Web Analytics Made Easy - Statcounter
SEMINAR

High-Dimensional Gradient-Free Optimization for Neuroscience, Interpretability and LLMs: Why It Works and How to Make It Better

·Binxu Wang (Harvard University)

Abstract

In a world dominated by backpropagation, gradient-free methods like evolution strategies (ES) can seem like a curiosity. Yet ES solves hard, high-dimensional problems where gradients are unavailable or expensive — from driving noisy neurons in the primate visual cortex to fine-tuning large language models. The surprising fact that it works at all reveals properties of these problems we often neglect. In this talk, I argue that understanding why ES works leads directly to better algorithms.

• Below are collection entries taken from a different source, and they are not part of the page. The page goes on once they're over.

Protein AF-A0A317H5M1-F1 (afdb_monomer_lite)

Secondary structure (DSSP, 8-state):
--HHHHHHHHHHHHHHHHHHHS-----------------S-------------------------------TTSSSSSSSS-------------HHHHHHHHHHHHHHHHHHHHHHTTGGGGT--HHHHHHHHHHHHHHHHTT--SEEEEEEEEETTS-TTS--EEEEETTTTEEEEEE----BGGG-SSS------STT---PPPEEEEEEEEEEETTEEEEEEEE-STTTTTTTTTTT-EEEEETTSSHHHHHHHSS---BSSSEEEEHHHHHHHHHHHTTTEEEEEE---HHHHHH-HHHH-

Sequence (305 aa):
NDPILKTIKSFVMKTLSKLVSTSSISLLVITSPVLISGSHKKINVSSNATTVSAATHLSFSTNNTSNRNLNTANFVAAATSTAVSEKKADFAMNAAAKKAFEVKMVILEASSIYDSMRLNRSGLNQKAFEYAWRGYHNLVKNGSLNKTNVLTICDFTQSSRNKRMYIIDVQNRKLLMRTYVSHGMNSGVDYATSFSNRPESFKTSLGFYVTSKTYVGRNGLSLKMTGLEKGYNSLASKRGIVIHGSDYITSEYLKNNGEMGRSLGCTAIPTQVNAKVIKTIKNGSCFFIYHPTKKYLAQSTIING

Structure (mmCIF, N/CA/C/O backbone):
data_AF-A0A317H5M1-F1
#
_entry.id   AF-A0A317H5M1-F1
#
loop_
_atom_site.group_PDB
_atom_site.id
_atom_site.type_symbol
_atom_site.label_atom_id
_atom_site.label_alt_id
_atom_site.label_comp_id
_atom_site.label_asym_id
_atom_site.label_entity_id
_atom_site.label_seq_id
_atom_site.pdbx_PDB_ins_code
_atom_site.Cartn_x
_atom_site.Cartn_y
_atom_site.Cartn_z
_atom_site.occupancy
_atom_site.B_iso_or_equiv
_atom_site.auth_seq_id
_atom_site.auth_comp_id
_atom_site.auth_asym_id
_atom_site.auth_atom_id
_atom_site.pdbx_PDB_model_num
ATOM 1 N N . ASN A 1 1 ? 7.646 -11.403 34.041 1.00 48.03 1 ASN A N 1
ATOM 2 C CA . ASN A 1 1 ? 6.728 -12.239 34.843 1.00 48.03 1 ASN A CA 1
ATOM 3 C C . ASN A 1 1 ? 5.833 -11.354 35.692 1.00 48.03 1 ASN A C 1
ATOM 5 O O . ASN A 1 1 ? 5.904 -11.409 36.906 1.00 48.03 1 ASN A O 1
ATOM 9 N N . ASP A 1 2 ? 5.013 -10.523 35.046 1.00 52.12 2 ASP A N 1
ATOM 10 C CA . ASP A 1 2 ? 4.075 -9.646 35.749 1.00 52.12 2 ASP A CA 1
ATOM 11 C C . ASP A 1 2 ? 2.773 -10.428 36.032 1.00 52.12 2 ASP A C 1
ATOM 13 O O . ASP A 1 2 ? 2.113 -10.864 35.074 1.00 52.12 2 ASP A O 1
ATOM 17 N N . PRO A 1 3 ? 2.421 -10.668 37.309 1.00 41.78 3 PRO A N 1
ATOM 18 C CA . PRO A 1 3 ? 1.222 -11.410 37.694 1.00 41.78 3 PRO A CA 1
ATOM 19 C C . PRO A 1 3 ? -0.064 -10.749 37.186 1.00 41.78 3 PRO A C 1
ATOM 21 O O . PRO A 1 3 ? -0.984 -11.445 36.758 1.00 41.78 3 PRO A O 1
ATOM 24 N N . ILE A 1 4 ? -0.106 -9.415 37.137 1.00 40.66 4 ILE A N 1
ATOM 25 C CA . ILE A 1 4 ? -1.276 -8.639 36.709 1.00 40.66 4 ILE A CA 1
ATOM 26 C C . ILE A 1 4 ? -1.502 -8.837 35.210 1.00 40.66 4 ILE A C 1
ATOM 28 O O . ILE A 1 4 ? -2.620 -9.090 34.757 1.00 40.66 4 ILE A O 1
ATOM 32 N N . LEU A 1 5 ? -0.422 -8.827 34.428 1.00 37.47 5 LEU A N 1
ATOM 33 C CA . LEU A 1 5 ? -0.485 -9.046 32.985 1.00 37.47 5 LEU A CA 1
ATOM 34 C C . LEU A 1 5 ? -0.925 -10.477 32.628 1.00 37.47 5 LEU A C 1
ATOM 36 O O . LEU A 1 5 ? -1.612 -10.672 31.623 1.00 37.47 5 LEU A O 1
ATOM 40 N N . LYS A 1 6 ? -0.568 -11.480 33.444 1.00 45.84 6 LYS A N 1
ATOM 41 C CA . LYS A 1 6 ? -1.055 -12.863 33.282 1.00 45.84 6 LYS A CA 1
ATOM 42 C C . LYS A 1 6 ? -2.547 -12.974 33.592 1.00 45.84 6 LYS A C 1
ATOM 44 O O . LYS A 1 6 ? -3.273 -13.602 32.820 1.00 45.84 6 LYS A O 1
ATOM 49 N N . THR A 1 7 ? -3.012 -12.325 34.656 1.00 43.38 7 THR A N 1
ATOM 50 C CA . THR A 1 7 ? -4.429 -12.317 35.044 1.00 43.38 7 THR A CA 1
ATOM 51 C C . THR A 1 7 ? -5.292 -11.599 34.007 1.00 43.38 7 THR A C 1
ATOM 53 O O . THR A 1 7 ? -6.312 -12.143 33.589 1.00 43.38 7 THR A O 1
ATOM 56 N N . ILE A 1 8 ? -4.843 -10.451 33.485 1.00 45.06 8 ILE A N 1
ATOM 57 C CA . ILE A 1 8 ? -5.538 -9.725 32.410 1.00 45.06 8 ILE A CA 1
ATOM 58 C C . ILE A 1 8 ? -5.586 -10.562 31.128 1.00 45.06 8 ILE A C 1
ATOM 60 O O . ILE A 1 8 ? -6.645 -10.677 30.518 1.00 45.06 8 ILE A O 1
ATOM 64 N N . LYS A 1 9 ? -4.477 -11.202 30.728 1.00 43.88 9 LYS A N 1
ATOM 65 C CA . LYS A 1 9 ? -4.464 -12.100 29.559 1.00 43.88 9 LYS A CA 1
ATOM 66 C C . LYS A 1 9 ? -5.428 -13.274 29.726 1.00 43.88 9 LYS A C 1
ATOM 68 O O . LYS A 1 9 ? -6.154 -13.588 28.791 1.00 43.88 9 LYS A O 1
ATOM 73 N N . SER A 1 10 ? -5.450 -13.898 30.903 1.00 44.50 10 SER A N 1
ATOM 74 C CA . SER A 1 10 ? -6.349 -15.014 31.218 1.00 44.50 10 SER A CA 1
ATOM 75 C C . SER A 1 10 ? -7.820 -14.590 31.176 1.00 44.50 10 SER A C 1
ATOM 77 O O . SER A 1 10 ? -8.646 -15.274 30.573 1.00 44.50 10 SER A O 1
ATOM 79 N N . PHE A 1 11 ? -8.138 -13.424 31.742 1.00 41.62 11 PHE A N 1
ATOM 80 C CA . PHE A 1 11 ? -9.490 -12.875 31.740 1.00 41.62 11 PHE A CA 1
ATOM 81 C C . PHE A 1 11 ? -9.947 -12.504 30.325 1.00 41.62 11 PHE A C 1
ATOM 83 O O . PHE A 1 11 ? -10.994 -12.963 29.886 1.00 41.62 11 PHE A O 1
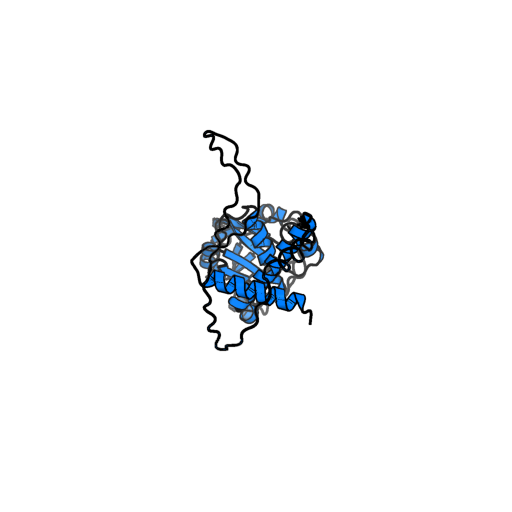ATOM 90 N N . VAL A 1 12 ? -9.128 -11.772 29.563 1.00 44.44 12 VAL A N 1
ATOM 91 C CA . VAL A 1 12 ? -9.430 -11.395 28.171 1.00 44.44 12 VAL A CA 1
ATOM 92 C C . VAL A 1 12 ? -9.601 -12.631 27.283 1.00 44.44 12 VAL A C 1
ATOM 94 O O . VAL A 1 12 ? -10.554 -12.691 26.513 1.00 44.44 12 VAL A O 1
ATOM 97 N N . MET A 1 13 ? -8.748 -13.651 27.431 1.00 43.31 13 MET A N 1
ATOM 98 C CA . MET A 1 13 ? -8.861 -14.907 26.676 1.00 43.31 13 MET A CA 1
ATOM 99 C C . MET A 1 13 ? -10.125 -15.698 27.036 1.00 43.31 13 MET A C 1
ATOM 101 O O . MET A 1 13 ? -10.770 -16.231 26.138 1.00 43.31 13 MET A O 1
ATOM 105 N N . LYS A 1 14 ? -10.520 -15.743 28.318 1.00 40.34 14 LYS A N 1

I begin with an interpretability challenge from neuroscience: finding images that maximally activate neurons deep in the primate visual hierarchy. Using CMA-ES in the latent space of deep generative models, we reliably optimize in thousand-dimensional spaces where gradient-free search should be hopeless. The search trajectories exhibit signatures of high-dimensional random walks that change systematically along the visual hierarchy, revealing structure in the optimization landscapes of visual neurons. Analyzing the geometry of GAN latent spaces, we further find a large null space in the generator Jacobian; projecting it out dramatically improves search efficiency.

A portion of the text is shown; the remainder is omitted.